On budgète le prix du terrain, rarement le coût de l'acte. Une facture notariale réelle d'avril 2026, décomposée ici ligne par ligne, montre qu'en Côte d'Ivoire les frais d'acquisition peuvent représenter jusqu'à 20 % du prix d'un actif foncier sur les transactions modestes : 1 462 275 FCFA de frais pour un terrain de 7 500 000 FCFA (500 m² à 15 000 FCFA/m² à Songon Audoin), soit 19,5 %. Chaque ligne de cette facture correspond à un texte officiel, et nous les citons tous. Contrairement à ce que suggère l'expression « frais de notaire », plus de la moitié de la somme part dans les caisses publiques. Ce niveau de prélèvement, appliqué à des zones ni viabilisées ni habitables en l'état, freine la formalisation là où elle est la plus utile : il ne se justifie durablement que si les investissements publics attendus (voirie, eau, électricité, assainissement) arrivent réellement dans la zone ; sinon, la charge du développement pèse deux fois sur les investisseurs privés. En attendant, la réponse de Capital Foncier tient en deux principes : une provision linéaire de 20 % intégrée aux budgets de ses projets, et la restitution intégrale de l'excédent à l'investisseur quand la facture finale est inférieure.

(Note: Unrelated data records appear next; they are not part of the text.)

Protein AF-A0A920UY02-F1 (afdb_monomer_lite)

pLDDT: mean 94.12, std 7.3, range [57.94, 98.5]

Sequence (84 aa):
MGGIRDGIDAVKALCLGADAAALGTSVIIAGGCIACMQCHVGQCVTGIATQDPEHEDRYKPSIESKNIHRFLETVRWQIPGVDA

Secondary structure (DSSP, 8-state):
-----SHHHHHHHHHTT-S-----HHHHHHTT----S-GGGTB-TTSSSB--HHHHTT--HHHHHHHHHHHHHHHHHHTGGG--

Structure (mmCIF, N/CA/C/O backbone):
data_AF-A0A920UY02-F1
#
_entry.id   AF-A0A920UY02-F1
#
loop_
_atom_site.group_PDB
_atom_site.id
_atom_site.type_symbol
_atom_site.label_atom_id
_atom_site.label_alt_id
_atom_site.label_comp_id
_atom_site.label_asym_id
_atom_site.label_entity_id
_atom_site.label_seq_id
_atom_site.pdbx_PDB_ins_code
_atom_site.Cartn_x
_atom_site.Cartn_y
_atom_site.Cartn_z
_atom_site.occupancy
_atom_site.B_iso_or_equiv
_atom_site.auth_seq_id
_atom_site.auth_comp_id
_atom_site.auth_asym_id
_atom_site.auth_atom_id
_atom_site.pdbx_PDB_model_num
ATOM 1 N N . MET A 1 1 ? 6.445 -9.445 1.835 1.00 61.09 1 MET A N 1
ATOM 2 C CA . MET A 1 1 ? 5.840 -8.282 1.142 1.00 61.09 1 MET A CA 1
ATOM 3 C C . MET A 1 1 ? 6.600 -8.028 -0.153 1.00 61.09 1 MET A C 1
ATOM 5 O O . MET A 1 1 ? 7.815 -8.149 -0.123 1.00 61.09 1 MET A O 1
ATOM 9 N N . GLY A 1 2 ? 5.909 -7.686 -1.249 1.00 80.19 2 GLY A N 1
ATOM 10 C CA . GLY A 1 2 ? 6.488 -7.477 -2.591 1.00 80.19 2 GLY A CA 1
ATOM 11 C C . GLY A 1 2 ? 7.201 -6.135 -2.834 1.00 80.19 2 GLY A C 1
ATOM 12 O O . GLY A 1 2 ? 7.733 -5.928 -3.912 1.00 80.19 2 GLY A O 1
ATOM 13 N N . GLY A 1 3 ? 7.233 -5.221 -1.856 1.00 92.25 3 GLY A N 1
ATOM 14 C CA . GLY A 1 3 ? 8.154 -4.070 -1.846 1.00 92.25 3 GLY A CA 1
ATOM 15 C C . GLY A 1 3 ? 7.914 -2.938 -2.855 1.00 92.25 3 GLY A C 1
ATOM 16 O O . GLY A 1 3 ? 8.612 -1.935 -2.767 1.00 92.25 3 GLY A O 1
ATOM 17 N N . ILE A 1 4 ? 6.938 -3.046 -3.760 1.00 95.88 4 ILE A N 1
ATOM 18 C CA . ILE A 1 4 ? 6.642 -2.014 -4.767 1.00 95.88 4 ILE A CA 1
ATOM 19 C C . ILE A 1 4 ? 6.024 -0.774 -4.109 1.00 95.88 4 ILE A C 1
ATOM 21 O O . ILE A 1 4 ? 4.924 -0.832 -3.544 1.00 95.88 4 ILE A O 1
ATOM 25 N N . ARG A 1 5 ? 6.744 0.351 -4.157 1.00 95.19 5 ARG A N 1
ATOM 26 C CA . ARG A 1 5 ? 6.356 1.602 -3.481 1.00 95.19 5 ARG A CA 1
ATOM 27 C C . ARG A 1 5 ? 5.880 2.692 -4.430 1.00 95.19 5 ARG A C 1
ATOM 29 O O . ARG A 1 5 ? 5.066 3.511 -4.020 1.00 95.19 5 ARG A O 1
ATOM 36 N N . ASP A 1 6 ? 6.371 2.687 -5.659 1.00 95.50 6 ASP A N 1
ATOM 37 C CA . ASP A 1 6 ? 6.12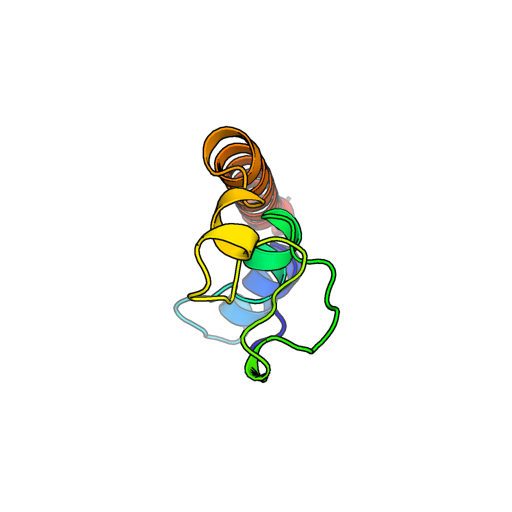4 3.715 -6.661 1.00 95.50 6 ASP A CA 1
ATOM 38 C C . ASP A 1 6 ? 6.104 3.104 -8.076 1.00 95.50 6 ASP A C 1
ATOM 40 O O . ASP A 1 6 ? 6.277 1.893 -8.256 1.00 95.50 6 ASP A O 1
ATOM 44 N N . GLY A 1 7 ? 5.854 3.938 -9.088 1.00 94.75 7 GLY A N 1
ATOM 45 C CA . GLY A 1 7 ? 5.845 3.516 -10.488 1.00 94.75 7 GLY A CA 1
ATOM 46 C C . GLY A 1 7 ? 7.216 3.079 -10.999 1.00 94.75 7 GLY A C 1
ATOM 47 O O . GLY A 1 7 ? 7.283 2.233 -11.882 1.00 94.75 7 GLY A O 1
ATOM 48 N N . ILE A 1 8 ? 8.310 3.571 -10.413 1.00 94.50 8 ILE A N 1
ATOM 49 C CA . ILE A 1 8 ? 9.671 3.200 -10.820 1.00 94.50 8 ILE A CA 1
ATOM 50 C C . ILE A 1 8 ? 9.986 1.767 -10.386 1.00 94.50 8 ILE A C 1
ATOM 52 O O . ILE A 1 8 ? 10.511 0.978 -11.171 1.00 94.50 8 ILE A O 1
ATOM 56 N N . ASP A 1 9 ? 9.648 1.408 -9.149 1.00 95.44 9 ASP A N 1
ATOM 57 C CA . ASP A 1 9 ? 9.768 0.043 -8.642 1.00 95.44 9 ASP A CA 1
ATOM 58 C C . ASP A 1 9 ? 8.877 -0.917 -9.455 1.00 95.44 9 ASP A C 1
ATOM 60 O O . ASP A 1 9 ? 9.306 -2.028 -9.774 1.00 95.44 9 ASP A O 1
ATOM 64 N N . ALA A 1 10 ? 7.681 -0.473 -9.870 1.00 95.12 10 ALA A N 1
ATOM 65 C CA . ALA A 1 10 ? 6.811 -1.244 -10.759 1.00 95.12 10 ALA A CA 1
ATOM 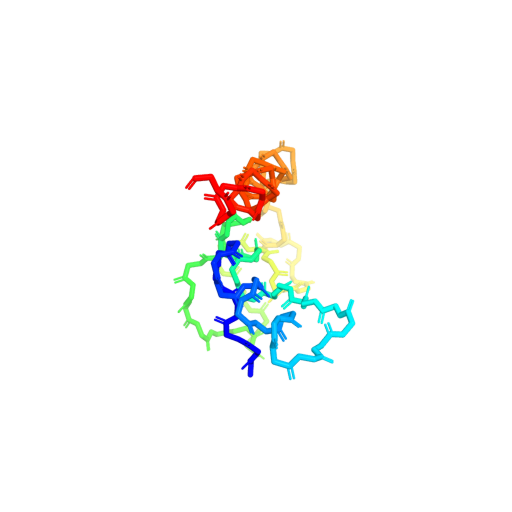66 C C . ALA A 1 10 ? 7.436 -1.457 -12.151 1.00 95.12 10 ALA A C 1
ATOM 68 O O . ALA A 1 10 ? 7.507 -2.596 -12.607 1.00 95.12 10 ALA A O 1
ATOM 69 N N . VAL A 1 11 ? 7.949 -0.405 -12.803 1.00 95.19 11 VAL A N 1
ATOM 70 C CA . VAL A 1 11 ? 8.600 -0.510 -14.123 1.00 95.19 11 VAL A CA 1
ATOM 71 C C . VAL A 1 11 ? 9.818 -1.421 -14.071 1.00 95.19 11 VAL A C 1
ATOM 73 O O . VAL A 1 11 ? 9.971 -2.272 -14.938 1.00 95.19 11 VAL A O 1
ATOM 76 N N . LYS A 1 12 ? 10.653 -1.327 -13.030 1.00 93.62 12 LYS A N 1
ATOM 77 C CA . LYS A 1 12 ? 11.787 -2.250 -12.858 1.00 93.62 12 LYS A CA 1
ATOM 78 C C . LYS A 1 12 ? 11.332 -3.707 -12.836 1.00 93.62 12 LYS A C 1
ATOM 80 O O . LYS A 1 12 ? 11.960 -4.539 -13.483 1.00 93.62 12 LYS A O 1
ATOM 85 N N . ALA A 1 13 ? 10.255 -4.018 -12.112 1.00 94.81 13 ALA A N 1
ATOM 86 C CA . ALA A 1 13 ? 9.713 -5.373 -12.072 1.00 94.81 13 ALA A CA 1
ATOM 87 C C . ALA A 1 13 ? 9.221 -5.829 -13.458 1.00 94.81 13 ALA A C 1
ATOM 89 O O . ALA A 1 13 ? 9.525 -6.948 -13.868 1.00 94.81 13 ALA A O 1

Avril 2026, une étude notariale d'Abidjan établit la facture d'une vente de terrain urbain. Les chiffres, parties anonymisées :
| Élément | Montant |
|---|---|
| Prix de vente (500 m² × 15 000 FCFA/m²) | 7 500 000 FCFA (≈ 11 400 €) |
| I. Droits dus à l'État | 781 025 FCFA |
| II. Débours | 170 000 FCFA |
| III. Émoluments et honoraires du notaire | 511 250 FCFA |
| Provision totale demandée | 1 462 275 FCFA (≈ 2 230 €) |
| Coût total de l'acquisition | 8 962 275 FCFA (≈ 13 700 €) |
| Frais / prix de vente | 19,5 % |
Le prix au mètre carré n'a rien d'exotique : 15 000 FCFA/m², c'est la valeur de référence publiée par la Direction générale des impôts (DGI) pour le quartier Audoin de Songon dans l'édition 2023 de son barème des valeurs marchandes des terrains urbains (fascicule de la direction régionale de Dabou, dont relève la commune de Songon). Ces barèmes sont des valeurs minimales indicatives, révisées par période de trois ans ; une édition 2024-2026 a été publiée en septembre 2024. Cette vente s'est donc faite au niveau du plancher fiscal de référence de la zone. Et les frais ont tout de même approché un cinquième du prix.
Diagnostic Capital Foncier. Avant de vous engager sur un terrain, un conseiller vérifie le prix proposé face au barème DGI de la zone et chiffre le coût total de l'acquisition, frais d'acte compris. Faire mon diagnostic — réponse sous 2 h.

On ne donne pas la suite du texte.